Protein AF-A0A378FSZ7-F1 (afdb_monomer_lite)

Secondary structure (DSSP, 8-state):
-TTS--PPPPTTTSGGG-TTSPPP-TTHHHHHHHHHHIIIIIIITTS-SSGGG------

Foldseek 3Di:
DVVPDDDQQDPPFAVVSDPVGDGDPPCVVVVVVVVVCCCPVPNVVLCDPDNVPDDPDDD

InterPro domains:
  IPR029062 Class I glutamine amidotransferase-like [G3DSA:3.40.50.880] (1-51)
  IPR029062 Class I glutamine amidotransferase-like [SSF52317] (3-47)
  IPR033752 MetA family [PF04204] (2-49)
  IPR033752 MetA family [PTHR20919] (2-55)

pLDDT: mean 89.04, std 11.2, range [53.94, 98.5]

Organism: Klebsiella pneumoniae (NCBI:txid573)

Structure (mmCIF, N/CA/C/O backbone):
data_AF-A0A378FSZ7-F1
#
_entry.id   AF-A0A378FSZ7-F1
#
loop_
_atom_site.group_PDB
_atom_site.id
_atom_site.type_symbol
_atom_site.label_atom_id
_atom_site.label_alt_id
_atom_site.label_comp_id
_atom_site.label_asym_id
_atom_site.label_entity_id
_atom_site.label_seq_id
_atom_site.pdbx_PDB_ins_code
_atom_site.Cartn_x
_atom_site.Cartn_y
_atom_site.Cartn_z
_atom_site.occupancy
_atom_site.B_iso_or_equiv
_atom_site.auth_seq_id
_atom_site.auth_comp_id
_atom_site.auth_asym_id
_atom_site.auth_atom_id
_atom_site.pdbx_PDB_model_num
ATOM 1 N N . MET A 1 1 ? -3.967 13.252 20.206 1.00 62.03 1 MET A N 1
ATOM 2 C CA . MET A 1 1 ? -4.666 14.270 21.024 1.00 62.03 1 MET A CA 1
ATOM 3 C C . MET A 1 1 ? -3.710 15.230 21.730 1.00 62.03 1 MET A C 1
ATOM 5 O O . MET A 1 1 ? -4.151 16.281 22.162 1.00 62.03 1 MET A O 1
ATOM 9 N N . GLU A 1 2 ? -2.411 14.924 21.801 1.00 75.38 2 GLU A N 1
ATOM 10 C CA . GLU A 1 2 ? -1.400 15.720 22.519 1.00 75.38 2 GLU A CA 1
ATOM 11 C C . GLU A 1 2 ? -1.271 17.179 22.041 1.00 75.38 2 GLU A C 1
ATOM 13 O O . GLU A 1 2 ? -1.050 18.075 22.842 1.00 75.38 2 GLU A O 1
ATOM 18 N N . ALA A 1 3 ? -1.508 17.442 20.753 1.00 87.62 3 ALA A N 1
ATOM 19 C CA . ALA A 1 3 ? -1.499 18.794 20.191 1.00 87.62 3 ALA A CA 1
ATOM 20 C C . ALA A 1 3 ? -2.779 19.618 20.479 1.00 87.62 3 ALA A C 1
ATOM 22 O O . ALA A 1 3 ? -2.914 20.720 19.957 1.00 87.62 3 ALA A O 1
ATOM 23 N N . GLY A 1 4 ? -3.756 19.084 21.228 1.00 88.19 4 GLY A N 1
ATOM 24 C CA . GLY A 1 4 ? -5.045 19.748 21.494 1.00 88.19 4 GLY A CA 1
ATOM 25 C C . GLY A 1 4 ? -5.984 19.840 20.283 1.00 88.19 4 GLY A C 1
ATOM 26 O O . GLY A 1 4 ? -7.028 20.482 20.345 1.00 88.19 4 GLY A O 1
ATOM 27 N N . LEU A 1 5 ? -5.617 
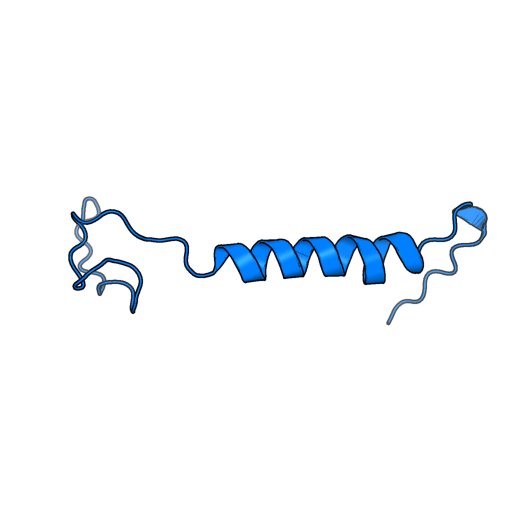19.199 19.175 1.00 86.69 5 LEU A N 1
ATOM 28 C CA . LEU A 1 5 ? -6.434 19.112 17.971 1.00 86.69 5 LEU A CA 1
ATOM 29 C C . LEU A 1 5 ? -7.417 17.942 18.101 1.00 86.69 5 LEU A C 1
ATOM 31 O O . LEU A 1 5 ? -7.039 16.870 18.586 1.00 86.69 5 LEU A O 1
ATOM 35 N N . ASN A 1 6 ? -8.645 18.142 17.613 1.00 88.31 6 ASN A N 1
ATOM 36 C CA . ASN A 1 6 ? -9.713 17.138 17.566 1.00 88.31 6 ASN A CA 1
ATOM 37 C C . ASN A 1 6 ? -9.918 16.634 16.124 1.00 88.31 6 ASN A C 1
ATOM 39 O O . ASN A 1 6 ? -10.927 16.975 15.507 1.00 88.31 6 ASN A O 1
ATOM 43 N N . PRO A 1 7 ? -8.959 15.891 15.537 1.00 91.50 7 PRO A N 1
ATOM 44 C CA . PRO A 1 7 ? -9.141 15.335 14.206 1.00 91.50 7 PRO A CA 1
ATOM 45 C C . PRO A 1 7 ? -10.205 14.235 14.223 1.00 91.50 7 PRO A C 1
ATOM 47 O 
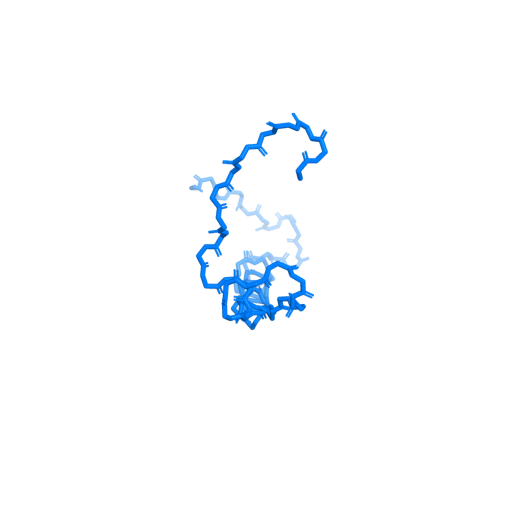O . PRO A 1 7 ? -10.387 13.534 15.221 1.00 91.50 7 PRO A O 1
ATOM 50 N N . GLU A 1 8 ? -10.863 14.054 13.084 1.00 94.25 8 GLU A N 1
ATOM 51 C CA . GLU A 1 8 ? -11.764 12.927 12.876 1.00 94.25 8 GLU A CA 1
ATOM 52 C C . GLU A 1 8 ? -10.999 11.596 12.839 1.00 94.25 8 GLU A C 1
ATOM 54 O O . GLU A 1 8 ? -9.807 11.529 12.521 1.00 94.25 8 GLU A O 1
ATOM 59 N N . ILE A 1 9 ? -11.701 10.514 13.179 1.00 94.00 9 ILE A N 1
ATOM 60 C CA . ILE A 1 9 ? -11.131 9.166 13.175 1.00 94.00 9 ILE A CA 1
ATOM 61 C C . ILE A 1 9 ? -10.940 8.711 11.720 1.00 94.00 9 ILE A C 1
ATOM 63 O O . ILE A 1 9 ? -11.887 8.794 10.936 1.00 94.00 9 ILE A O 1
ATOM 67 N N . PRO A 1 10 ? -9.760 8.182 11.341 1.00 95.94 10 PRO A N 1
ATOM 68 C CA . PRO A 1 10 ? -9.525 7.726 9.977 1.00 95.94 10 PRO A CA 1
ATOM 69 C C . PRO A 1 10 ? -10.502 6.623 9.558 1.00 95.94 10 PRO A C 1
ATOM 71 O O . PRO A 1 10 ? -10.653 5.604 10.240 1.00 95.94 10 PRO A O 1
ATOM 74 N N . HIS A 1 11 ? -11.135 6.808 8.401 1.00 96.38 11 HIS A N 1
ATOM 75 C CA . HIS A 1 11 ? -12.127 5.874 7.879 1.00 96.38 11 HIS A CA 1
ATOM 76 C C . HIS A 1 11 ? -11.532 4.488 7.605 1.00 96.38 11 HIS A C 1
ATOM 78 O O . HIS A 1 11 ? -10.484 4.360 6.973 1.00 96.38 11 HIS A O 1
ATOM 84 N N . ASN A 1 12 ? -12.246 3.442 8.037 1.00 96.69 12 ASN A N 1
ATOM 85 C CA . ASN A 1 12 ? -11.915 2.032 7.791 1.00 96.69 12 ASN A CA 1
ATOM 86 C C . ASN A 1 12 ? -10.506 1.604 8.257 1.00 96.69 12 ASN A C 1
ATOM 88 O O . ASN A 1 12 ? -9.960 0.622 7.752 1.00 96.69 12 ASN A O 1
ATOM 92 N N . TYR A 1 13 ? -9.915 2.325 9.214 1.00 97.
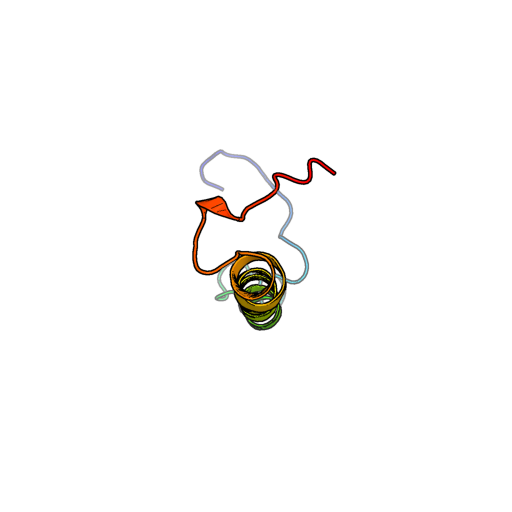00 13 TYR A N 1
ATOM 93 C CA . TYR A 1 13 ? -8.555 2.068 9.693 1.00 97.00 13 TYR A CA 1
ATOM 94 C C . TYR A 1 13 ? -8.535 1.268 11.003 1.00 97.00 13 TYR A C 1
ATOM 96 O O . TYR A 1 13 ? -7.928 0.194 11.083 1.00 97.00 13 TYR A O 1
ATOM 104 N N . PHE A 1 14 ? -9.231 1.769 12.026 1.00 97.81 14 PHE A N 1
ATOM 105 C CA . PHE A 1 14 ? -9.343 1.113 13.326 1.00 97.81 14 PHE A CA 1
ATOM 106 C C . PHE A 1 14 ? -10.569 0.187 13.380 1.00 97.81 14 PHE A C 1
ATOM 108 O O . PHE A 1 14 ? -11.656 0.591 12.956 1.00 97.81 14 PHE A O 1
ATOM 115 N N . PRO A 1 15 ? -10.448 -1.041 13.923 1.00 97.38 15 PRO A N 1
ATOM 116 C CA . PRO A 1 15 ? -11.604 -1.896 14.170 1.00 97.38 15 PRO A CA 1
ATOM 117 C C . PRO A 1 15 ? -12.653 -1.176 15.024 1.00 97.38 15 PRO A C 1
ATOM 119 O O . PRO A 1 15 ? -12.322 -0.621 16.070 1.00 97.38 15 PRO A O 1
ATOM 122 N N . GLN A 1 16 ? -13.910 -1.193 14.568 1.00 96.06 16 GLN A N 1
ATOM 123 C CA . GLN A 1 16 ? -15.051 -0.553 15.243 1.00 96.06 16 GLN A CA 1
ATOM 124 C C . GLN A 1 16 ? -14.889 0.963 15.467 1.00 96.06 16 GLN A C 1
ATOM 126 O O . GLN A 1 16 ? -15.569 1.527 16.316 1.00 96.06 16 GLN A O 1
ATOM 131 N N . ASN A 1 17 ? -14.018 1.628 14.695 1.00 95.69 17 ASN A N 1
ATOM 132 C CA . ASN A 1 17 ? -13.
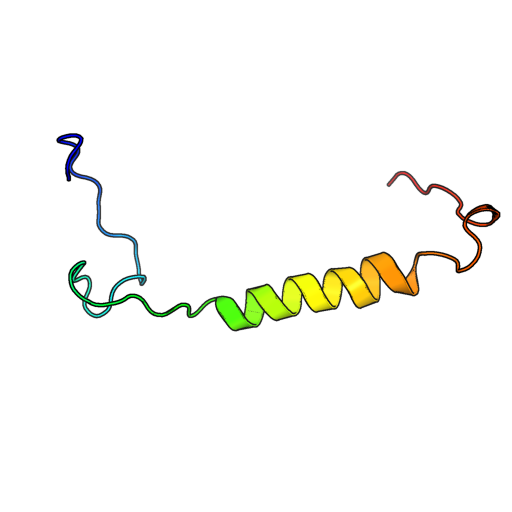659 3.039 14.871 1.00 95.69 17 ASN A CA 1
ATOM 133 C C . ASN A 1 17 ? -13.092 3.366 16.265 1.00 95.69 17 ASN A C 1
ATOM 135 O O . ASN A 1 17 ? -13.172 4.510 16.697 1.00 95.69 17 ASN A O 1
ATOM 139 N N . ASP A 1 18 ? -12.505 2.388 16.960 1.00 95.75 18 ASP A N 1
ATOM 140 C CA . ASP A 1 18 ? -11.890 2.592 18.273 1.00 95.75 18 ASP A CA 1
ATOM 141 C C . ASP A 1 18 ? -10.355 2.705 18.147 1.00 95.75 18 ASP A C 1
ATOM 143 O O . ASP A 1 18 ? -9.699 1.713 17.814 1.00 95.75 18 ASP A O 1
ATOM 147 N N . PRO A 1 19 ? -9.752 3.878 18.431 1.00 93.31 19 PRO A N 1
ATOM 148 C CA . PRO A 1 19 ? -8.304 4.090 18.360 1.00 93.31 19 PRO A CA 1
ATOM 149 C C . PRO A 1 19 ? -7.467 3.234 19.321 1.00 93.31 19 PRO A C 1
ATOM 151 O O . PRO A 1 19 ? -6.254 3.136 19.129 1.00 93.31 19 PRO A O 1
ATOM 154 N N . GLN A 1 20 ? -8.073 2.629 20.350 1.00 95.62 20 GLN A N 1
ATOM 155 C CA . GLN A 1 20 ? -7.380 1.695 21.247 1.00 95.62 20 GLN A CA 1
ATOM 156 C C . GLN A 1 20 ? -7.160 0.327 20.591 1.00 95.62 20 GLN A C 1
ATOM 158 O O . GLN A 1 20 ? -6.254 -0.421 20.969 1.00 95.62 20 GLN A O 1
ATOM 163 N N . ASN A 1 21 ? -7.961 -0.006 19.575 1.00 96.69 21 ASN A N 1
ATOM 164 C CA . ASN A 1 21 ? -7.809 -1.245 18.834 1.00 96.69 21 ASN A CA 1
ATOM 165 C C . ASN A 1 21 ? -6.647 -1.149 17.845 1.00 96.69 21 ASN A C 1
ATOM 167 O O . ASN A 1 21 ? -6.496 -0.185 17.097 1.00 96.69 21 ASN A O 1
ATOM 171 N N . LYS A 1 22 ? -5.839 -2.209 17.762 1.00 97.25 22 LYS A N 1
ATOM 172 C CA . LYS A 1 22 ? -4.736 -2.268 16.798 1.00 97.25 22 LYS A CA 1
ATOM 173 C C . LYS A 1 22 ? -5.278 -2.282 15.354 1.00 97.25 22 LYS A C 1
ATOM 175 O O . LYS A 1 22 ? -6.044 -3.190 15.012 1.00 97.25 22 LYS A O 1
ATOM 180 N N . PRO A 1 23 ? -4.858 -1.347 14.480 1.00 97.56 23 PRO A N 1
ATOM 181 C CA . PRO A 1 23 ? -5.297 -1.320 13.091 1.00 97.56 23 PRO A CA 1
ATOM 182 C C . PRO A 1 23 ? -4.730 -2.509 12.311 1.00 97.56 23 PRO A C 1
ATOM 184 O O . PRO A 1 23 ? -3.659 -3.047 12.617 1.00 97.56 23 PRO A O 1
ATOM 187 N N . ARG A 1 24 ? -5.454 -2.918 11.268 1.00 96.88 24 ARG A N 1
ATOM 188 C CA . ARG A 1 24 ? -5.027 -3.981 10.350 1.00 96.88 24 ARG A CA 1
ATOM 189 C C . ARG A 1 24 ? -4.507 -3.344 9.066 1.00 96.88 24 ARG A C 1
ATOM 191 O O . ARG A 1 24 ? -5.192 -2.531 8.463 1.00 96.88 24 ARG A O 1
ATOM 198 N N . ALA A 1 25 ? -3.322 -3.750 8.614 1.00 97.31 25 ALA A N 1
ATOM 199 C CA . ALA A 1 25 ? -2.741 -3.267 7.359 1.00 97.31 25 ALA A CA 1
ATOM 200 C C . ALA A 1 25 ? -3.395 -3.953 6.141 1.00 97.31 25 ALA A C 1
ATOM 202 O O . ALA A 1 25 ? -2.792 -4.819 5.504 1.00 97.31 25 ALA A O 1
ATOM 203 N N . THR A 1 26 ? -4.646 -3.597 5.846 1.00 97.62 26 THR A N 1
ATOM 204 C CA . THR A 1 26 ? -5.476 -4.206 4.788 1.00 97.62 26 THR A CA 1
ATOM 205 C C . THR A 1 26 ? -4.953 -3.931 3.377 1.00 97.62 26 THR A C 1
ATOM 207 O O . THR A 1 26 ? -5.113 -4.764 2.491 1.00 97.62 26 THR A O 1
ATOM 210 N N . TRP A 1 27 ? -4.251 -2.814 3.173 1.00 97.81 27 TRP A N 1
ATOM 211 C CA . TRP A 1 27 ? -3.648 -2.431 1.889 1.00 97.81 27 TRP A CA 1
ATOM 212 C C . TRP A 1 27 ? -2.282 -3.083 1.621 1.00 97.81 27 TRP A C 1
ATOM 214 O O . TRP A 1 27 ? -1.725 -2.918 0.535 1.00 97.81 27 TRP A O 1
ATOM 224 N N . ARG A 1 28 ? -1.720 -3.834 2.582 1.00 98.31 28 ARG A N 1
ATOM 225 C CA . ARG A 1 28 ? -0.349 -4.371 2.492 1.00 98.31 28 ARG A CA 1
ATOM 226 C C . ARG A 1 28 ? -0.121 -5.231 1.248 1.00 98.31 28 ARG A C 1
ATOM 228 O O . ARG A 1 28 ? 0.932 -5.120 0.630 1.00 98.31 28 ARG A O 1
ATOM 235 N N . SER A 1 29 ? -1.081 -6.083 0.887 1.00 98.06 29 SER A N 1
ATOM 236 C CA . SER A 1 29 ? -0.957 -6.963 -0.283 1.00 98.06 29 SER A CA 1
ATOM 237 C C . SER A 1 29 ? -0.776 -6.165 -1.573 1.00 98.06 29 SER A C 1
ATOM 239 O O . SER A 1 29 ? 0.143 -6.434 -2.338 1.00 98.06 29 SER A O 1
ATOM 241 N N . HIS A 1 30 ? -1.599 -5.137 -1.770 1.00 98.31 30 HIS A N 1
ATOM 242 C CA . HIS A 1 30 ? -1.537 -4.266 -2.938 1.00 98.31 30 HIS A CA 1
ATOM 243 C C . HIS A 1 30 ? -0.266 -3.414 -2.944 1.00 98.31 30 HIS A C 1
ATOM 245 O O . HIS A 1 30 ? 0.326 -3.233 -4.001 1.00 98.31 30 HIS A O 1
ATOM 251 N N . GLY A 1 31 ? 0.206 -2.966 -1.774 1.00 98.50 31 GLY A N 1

## Task goal
Go to the line with "ATOM 5 O O ." in the entries above and repeat every line from there through the line with "ATOM 11 C C", exactly and with no other text.

## Solution to the exercise
ATOM 5 O O . MET A 1 1 ? -4.151 16.281 22.162 1.00 62.03 1 MET A O 1
ATOM 9 N N . GLU A 1 2 ? -2.411 14.924 21.801 1.00 75.38 2 GLU A N 1
ATOM 10 C CA . GLU A 1 2 ? -1.400 15.720 22.519 1.00 75.38 2 GLU A CA 1
ATOM 11 C C . GLU A 1 2 ? -1.271 17.179 22.041 1.00 75.38 2 GLU A C 1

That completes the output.